Lines before the one containing "ATOM 194 O O" are left out; that line and all after it, through the end of the records, must be transcribed exactly.

[Saved data entries]
========

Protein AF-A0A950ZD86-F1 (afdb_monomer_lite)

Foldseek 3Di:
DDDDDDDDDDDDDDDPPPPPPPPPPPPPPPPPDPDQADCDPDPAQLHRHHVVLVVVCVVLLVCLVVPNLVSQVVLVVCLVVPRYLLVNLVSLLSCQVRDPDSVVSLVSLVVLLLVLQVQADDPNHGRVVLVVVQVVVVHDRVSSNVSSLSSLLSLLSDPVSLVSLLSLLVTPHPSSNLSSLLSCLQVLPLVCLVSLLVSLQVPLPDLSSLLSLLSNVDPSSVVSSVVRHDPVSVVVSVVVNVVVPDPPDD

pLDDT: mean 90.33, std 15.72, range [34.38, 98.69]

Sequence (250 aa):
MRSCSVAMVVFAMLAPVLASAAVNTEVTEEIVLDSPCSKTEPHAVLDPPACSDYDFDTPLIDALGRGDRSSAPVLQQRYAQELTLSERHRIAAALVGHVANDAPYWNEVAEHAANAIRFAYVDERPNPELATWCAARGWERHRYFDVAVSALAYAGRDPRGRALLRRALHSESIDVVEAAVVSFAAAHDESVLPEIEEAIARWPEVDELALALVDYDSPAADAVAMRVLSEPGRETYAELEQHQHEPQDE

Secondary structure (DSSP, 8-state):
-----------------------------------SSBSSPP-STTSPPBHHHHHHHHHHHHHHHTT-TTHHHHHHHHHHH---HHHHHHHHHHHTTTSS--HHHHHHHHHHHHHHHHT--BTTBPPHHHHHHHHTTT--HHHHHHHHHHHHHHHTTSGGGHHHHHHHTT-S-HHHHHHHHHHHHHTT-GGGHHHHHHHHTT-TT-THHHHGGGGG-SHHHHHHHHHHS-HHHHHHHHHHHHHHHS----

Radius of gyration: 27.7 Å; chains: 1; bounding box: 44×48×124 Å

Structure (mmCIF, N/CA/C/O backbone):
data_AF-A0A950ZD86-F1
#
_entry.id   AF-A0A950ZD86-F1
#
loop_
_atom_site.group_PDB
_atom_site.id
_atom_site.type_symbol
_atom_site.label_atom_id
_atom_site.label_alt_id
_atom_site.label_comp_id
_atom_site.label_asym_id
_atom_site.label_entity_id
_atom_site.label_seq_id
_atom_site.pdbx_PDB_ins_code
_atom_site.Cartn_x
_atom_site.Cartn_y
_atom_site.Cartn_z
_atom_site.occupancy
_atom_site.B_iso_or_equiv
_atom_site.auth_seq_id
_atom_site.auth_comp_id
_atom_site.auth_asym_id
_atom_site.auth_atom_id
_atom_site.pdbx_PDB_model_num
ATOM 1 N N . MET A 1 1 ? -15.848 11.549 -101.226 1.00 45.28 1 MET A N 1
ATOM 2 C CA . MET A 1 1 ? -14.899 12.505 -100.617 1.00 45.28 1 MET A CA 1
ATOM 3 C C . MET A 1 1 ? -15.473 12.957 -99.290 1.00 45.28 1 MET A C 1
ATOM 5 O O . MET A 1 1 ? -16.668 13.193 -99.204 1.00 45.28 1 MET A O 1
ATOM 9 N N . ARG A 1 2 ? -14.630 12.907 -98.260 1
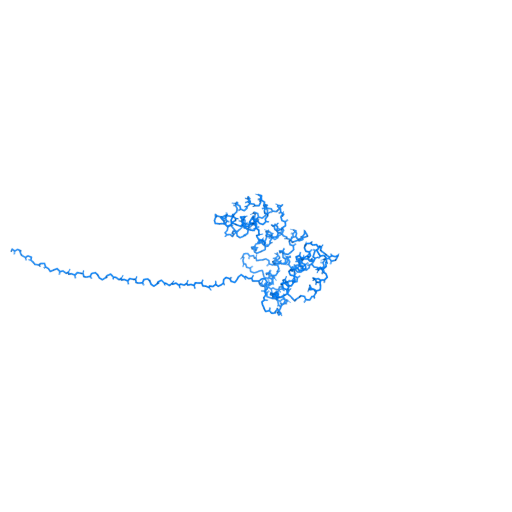.00 46.09 2 ARG A N 1
ATOM 10 C CA . ARG A 1 2 ? -14.953 13.057 -96.839 1.00 46.09 2 ARG A CA 1
ATOM 11 C C . ARG A 1 2 ? -15.276 14.517 -96.505 1.00 46.09 2 ARG A C 1
ATOM 13 O O . ARG A 1 2 ? -14.503 15.381 -96.895 1.00 46.09 2 ARG A O 1
ATOM 20 N N . SER A 1 3 ? -16.334 14.749 -95.730 1.00 34.38 3 SER A N 1
ATOM 21 C CA . SER A 1 3 ? -16.476 15.953 -94.909 1.00 34.38 3 SER A CA 1
ATOM 22 C C . SER A 1 3 ? -17.005 15.569 -93.534 1.00 34.38 3 SER A C 1
ATOM 24 O O . SER A 1 3 ? -18.031 14.904 -93.406 1.00 34.38 3 SER A O 1
ATOM 26 N N . CYS A 1 4 ? -16.213 15.954 -92.539 1.00 39.53 4 CYS A N 1
ATOM 27 C CA . CYS A 1 4 ? -16.461 15.874 -91.111 1.00 39.53 4 CYS A CA 1
ATOM 28 C C . CYS A 1 4 ? -17.589 16.820 -90.688 1.00 39.53 4 CYS A C 1
ATOM 30 O O . CYS A 1 4 ? -17.638 17.945 -91.174 1.00 39.53 4 CYS A O 1
ATOM 32 N N . SER A 1 5 ? -18.354 16.431 -89.667 1.00 44.41 5 SER A N 1
ATOM 33 C CA . SER A 1 5 ? -18.866 17.383 -88.678 1.00 44.41 5 SER A CA 1
ATOM 34 C C . SER A 1 5 ? -18.862 16.742 -87.297 1.00 44.41 5 SER A C 1
ATOM 36 O O . SER A 1 5 ? -19.409 15.666 -87.072 1.00 44.41 5 SER A O 1
ATOM 38 N N . VAL A 1 6 ? -18.154 17.436 -86.413 1.00 47.91 6 VAL A N 1
ATOM 39 C CA . VAL A 1 6 ? -17.885 17.156 -85.007 1.00 47.91 6 VAL A CA 1
ATOM 40 C C . VAL A 1 6 ? -19.098 17.586 -84.183 1.00 47.91 6 VAL A C 1
ATOM 42 O O . VAL A 1 6 ? -19.559 18.714 -84.333 1.00 47.91 6 VAL A O 1
ATOM 45 N N . ALA A 1 7 ? -19.583 16.719 -83.293 1.00 49.94 7 ALA A N 1
ATOM 46 C CA . ALA A 1 7 ? -20.502 17.097 -82.224 1.00 49.94 7 ALA A CA 1
ATOM 47 C C . ALA A 1 7 ? -19.724 17.126 -80.902 1.00 49.94 7 ALA A C 1
ATOM 49 O O . ALA A 1 7 ? -19.232 16.106 -80.423 1.00 49.94 7 ALA A O 1
ATOM 50 N N . MET A 1 8 ? -19.570 18.335 -80.371 1.00 41.62 8 MET A N 1
ATOM 51 C CA . MET A 1 8 ? -18.903 18.663 -79.115 1.00 41.62 8 MET A CA 1
ATOM 52 C C . MET A 1 8 ? -19.843 18.305 -77.954 1.00 41.62 8 MET A C 1
ATOM 54 O O . MET A 1 8 ? -20.922 18.882 -77.839 1.00 41.62 8 MET A O 1
ATOM 58 N N . VAL A 1 9 ? -19.453 17.354 -77.104 1.00 51.84 9 VAL A N 1
ATOM 59 C CA . VAL A 1 9 ? -20.159 17.048 -75.851 1.00 51.84 9 VAL A CA 1
ATOM 60 C C . VAL A 1 9 ? -19.482 17.831 -74.730 1.00 51.84 9 VAL A C 1
ATOM 62 O O . VAL A 1 9 ? -18.319 17.594 -74.412 1.00 51.84 9 VAL A O 1
ATOM 65 N N . VAL A 1 10 ? -20.208 18.787 -74.153 1.00 47.78 10 VAL A N 1
ATOM 66 C CA . VAL A 1 10 ? -19.795 19.546 -72.968 1.00 47.78 10 VAL A CA 1
ATOM 67 C C . VAL A 1 10 ? -20.096 18.693 -71.735 1.00 47.78 10 VAL A C 1
ATOM 69 O O . VAL A 1 10 ? -21.254 18.516 -71.369 1.00 47.78 10 VAL A O 1
ATOM 72 N N . PHE A 1 11 ? -19.056 18.144 -71.106 1.00 44.28 11 PHE A N 1
ATOM 73 C CA . PHE A 1 11 ? -19.150 17.487 -69.802 1.00 44.28 11 PHE A CA 1
ATOM 74 C C . PHE A 1 11 ? -18.989 18.547 -68.704 1.00 44.28 11 PHE A C 1
ATOM 76 O O . PHE A 1 11 ? -17.892 19.054 -68.475 1.00 44.28 11 PHE A O 1
ATOM 83 N N . ALA A 1 12 ? -20.086 18.899 -68.034 1.00 53.66 12 ALA A N 1
ATOM 84 C CA . ALA A 1 12 ? -20.044 19.678 -66.803 1.00 53.66 12 ALA A CA 1
ATOM 85 C C . ALA A 1 12 ? -19.597 18.756 -65.655 1.00 53.66 12 ALA A C 1
ATOM 87 O O . ALA A 1 12 ? -20.332 17.854 -65.254 1.00 53.66 12 ALA A O 1
ATOM 88 N N . MET A 1 13 ? -18.377 18.955 -65.151 1.00 51.62 13 MET A N 1
ATOM 89 C CA . MET A 1 13 ? -17.896 18.290 -63.941 1.00 51.62 13 MET A CA 1
ATOM 90 C C . MET A 1 13 ? -18.600 18.892 -62.718 1.00 51.62 13 MET A C 1
ATOM 92 O O . MET A 1 13 ? -18.265 19.989 -62.278 1.00 51.62 13 MET A O 1
ATOM 96 N N . LEU A 1 14 ? -19.576 18.173 -62.167 1.00 49.38 14 LEU A N 1
ATOM 97 C CA . LEU A 1 14 ? -20.064 18.400 -60.808 1.00 49.38 14 LEU A CA 1
ATOM 98 C C . LEU A 1 14 ? -19.099 17.698 -59.848 1.00 49.38 14 LEU A C 1
ATOM 100 O O . LEU A 1 14 ? -19.122 16.475 -59.722 1.00 49.38 14 LEU A O 1
ATOM 104 N N . ALA A 1 15 ? -18.226 18.466 -59.201 1.00 58.12 15 ALA A N 1
ATOM 105 C CA . ALA A 1 15 ? -17.456 17.975 -58.066 1.00 58.12 15 ALA A CA 1
ATOM 106 C C . ALA A 1 15 ? -18.404 17.782 -56.865 1.00 58.12 15 ALA A C 1
ATOM 108 O O . ALA A 1 15 ? -19.143 18.714 -56.533 1.00 58.12 15 ALA A O 1
ATOM 109 N N . PRO A 1 16 ? -18.408 16.618 -56.193 1.00 57.75 16 PRO A N 1
ATOM 110 C CA . PRO A 1 16 ? -19.097 16.482 -54.921 1.00 57.75 16 PRO A CA 1
ATOM 111 C C . PRO A 1 16 ? -18.318 17.269 -53.863 1.00 57.75 16 PRO A C 1
ATOM 113 O O . PRO A 1 16 ? -17.200 16.914 -53.494 1.00 57.75 16 PRO A O 1
ATOM 116 N N . VAL A 1 17 ? -18.914 18.357 -53.374 1.00 55.72 17 VAL A N 1
ATOM 117 C CA . VAL A 1 17 ? -18.485 19.012 -52.137 1.00 55.72 17 VAL A CA 1
ATOM 118 C C . VAL A 1 17 ? -18.858 18.067 -50.997 1.00 55.72 17 VAL A C 1
ATOM 120 O O . VAL A 1 17 ? -19.993 18.060 -50.524 1.00 55.72 17 VAL A O 1
ATOM 123 N N . LEU A 1 18 ? -17.917 17.212 -50.598 1.00 57.22 18 LEU
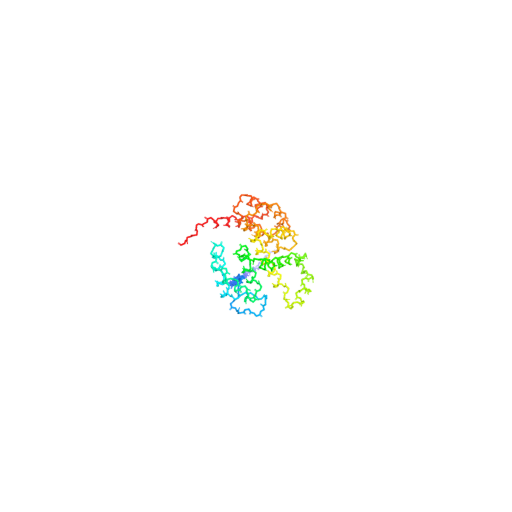 A N 1
ATOM 124 C CA . LEU A 1 18 ? -18.006 16.460 -49.351 1.00 57.22 18 LEU A CA 1
ATOM 125 C C . LEU A 1 18 ? -17.804 17.458 -48.211 1.00 57.22 18 LEU A C 1
ATOM 127 O O . LEU A 1 18 ? -16.680 17.796 -47.847 1.00 57.22 18 LEU A O 1
ATOM 131 N N . ALA A 1 19 ? -18.910 17.982 -47.690 1.00 55.28 19 ALA A N 1
ATOM 132 C CA . ALA A 1 19 ? -18.913 18.693 -46.426 1.00 55.28 19 ALA A CA 1
ATOM 133 C C . ALA A 1 19 ? -18.572 17.682 -45.321 1.00 55.28 19 ALA A C 1
ATOM 135 O O . ALA A 1 19 ? -19.442 16.951 -44.851 1.00 55.28 19 ALA A O 1
ATOM 136 N N . SER A 1 20 ? -17.293 17.610 -44.942 1.00 57.19 20 SER A N 1
ATOM 137 C CA . SER A 1 20 ? -16.876 16.976 -43.692 1.00 57.19 20 SER A CA 1
ATOM 138 C C . SER A 1 20 ? -17.516 17.755 -42.551 1.00 57.19 20 SER A C 1
ATOM 140 O O . SER A 1 20 ? -17.047 18.830 -42.180 1.00 57.19 20 SER A O 1
ATOM 142 N N . ALA A 1 21 ? -18.622 17.236 -42.022 1.00 60.62 21 ALA A N 1
ATOM 143 C CA . ALA A 1 21 ? -19.114 17.647 -40.723 1.00 60.62 21 ALA A CA 1
ATOM 144 C C . ALA A 1 21 ? -18.041 17.242 -39.706 1.00 60.62 21 ALA A C 1
ATOM 146 O O . ALA A 1 21 ? -17.869 16.060 -39.418 1.00 60.62 21 ALA A O 1
ATOM 147 N N . ALA A 1 22 ? -17.268 18.219 -39.234 1.00 59.88 22 ALA A N 1
ATOM 148 C CA . ALA A 1 22 ? -16.403 18.037 -38.084 1.00 59.88 22 ALA A CA 1
ATOM 149 C C . ALA A 1 22 ? -17.307 17.700 -36.893 1.00 59.88 22 ALA A C 1
ATOM 151 O O . ALA A 1 22 ? -17.989 18.567 -36.347 1.00 59.88 22 ALA A O 1
ATOM 152 N N . VAL A 1 23 ? -17.382 16.415 -36.552 1.00 59.22 23 VAL A N 1
ATOM 153 C CA . VAL A 1 23 ? -17.963 15.965 -35.293 1.00 59.22 23 VAL A CA 1
ATOM 154 C C . VAL A 1 23 ? -16.962 16.376 -34.220 1.00 59.22 23 VAL A C 1
ATOM 156 O O . VAL A 1 23 ? -15.990 15.673 -33.965 1.00 59.22 23 VAL A O 1
ATOM 159 N N . ASN A 1 24 ? -17.163 17.561 -33.645 1.00 55.09 24 ASN A N 1
ATOM 160 C CA . ASN A 1 24 ? -16.525 17.942 -32.392 1.00 55.09 24 ASN A CA 1
ATOM 161 C C . ASN A 1 24 ? -17.176 17.107 -31.285 1.00 55.09 24 ASN A C 1
ATOM 163 O O . ASN A 1 24 ? -18.129 17.540 -30.643 1.00 55.09 24 ASN A O 1
ATOM 167 N N . THR A 1 25 ? -16.709 15.875 -31.105 1.00 53.00 25 THR A N 1
ATOM 168 C CA . THR A 1 25 ? -16.920 15.134 -29.863 1.00 53.00 25 THR A CA 1
ATOM 169 C C . THR A 1 25 ? -16.033 15.777 -28.805 1.00 53.00 25 THR A C 1
ATOM 171 O O . THR A 1 25 ? -14.868 15.419 -28.658 1.00 53.00 25 THR A O 1
ATOM 174 N N . GLU A 1 26 ? -16.574 16.776 -28.107 1.00 59.62 26 GLU A N 1
ATOM 175 C CA . GLU A 1 26 ? -16.099 17.155 -26.777 1.00 59.62 26 GLU A CA 1
ATOM 176 C C . GLU A 1 26 ? -16.330 15.941 -25.870 1.00 59.62 26 GLU A C 1
ATOM 178 O O . GLU A 1 26 ? -17.426 15.716 -25.359 1.00 59.62 26 GLU A O 1
ATOM 183 N N . VAL A 1 27 ? -15.316 15.086 -25.757 1.00 53.94 27 VAL A N 1
ATOM 184 C CA . VAL A 1 27 ? -15.287 14.029 -24.750 1.00 53.94 27 VAL A CA 1
ATOM 185 C C . VAL A 1 27 ? -14.947 14.716 -23.431 1.00 53.94 27 VAL A C 1
ATOM 187 O O . VAL A 1 27 ? -13.784 14.926 -23.110 1.00 53.94 27 VAL A O 1
ATOM 190 N N . THR A 1 28 ? -15.979 15.135 -22.700 1.00 56.44 28 THR A N 1
ATOM 191 C CA . THR A 1 28 ? -15.885 15.591 -21.307 1.00 56.44 28 THR A CA 1
ATOM 192 C C . THR A 1 28 ? -16.252 14.445 -20.368 1.00 56.44 28 THR A C 1
ATOM 194 O O . THR A 1 28 ? -17.093 14.608 -19.482 1.00 56.44 28 THR A O 1
ATOM 197 N N . GLU A 1 29 ? -15.714 13.248 -20.604 1.00 49.97 29 GLU A N 1
ATOM 198 C CA . GLU A 1 29 ? -15.753 12.228 -19.561 1.00 49.97 29 GLU A CA 1
ATOM 199 C C . GLU A 1 29 ? -14.743 12.661 -18.503 1.00 49.97 29 GLU A C 1
ATOM 201 O O . GLU A 1 29 ? -13.534 12.667 -18.727 1.00 49.97 29 GLU A O 1
ATOM 206 N N . GLU A 1 30 ? -15.274 13.150 -17.385 1.00 57.44 30 GLU A N 1
ATOM 207 C CA . GLU A 1 30 ? -14.506 13.417 -16.180 1.00 57.44 30 GLU A CA 1
ATOM 208 C C . GLU A 1 30 ? -13.790 12.117 -15.809 1.00 57.44 30 GLU A C 1
ATOM 210 O O . GLU A 1 30 ? -14.438 11.111 -15.513 1.00 57.44 30 GLU A O 1
ATOM 215 N N . ILE A 1 31 ? -12.458 12.121 -15.892 1.00 50.53 31 ILE A N 1
ATOM 216 C CA . ILE A 1 31 ? -11.634 11.031 -15.376 1.00 50.53 31 ILE A CA 1
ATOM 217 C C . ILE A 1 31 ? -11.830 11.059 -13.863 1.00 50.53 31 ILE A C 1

========

[ANSWER BELOW]:
ATOM 194 O O . THR A 1 28 ? -17.093 14.608 -19.482 1.00 56.44 28 THR A O 1
ATOM 197 N N . GLU A 1 29 ? -15.714 13.248 -20.604 1.00 49.97 29 GLU A N 1
ATOM 198 C CA . GLU A 1 29 ? -15.753 12.228 -19.561 1.00 49.97 29 GLU A CA 1
ATOM 199 C C . GLU A 1 29 ? -14.743 12.661 -18.503 1.00 49.97 29 GLU A C 1
ATOM 201 O O . GLU A 1 29 ? -13.534 12.667 -18.727 1.00 49.97 29 GLU A O 1
ATOM 206 N N . GLU A 1 30 ? -15.274 13.150 -17.385 1.00 57.44 30 GLU A N 1
ATOM 207 C CA . GLU A 1 30 ? -14.506 13.417 -16.180 1.00 57.44 30 GLU A CA 1
ATOM 208 C C . GLU A 1 30 ? -13.790 12.117 -15.809 1.00 57.44 30 GLU A C 1
ATOM 210 O O . GLU A 1 30 ? -14.438 11.111 -15.513 1.00 57.44 30 GLU A O 1
ATOM 215 N N . ILE A 1 31 ? -12.458 12.121 -15.892 1.00 50.53 31 ILE A N 1
ATOM 216 C CA . ILE A 1 31 ? -11.634 11.031 -15.376 1.00 50.53 31 ILE A CA 1
ATOM 217 C C . ILE A 1 31 ? -11.830 11.059 -13.863 1.00 50.53 31 ILE A C 1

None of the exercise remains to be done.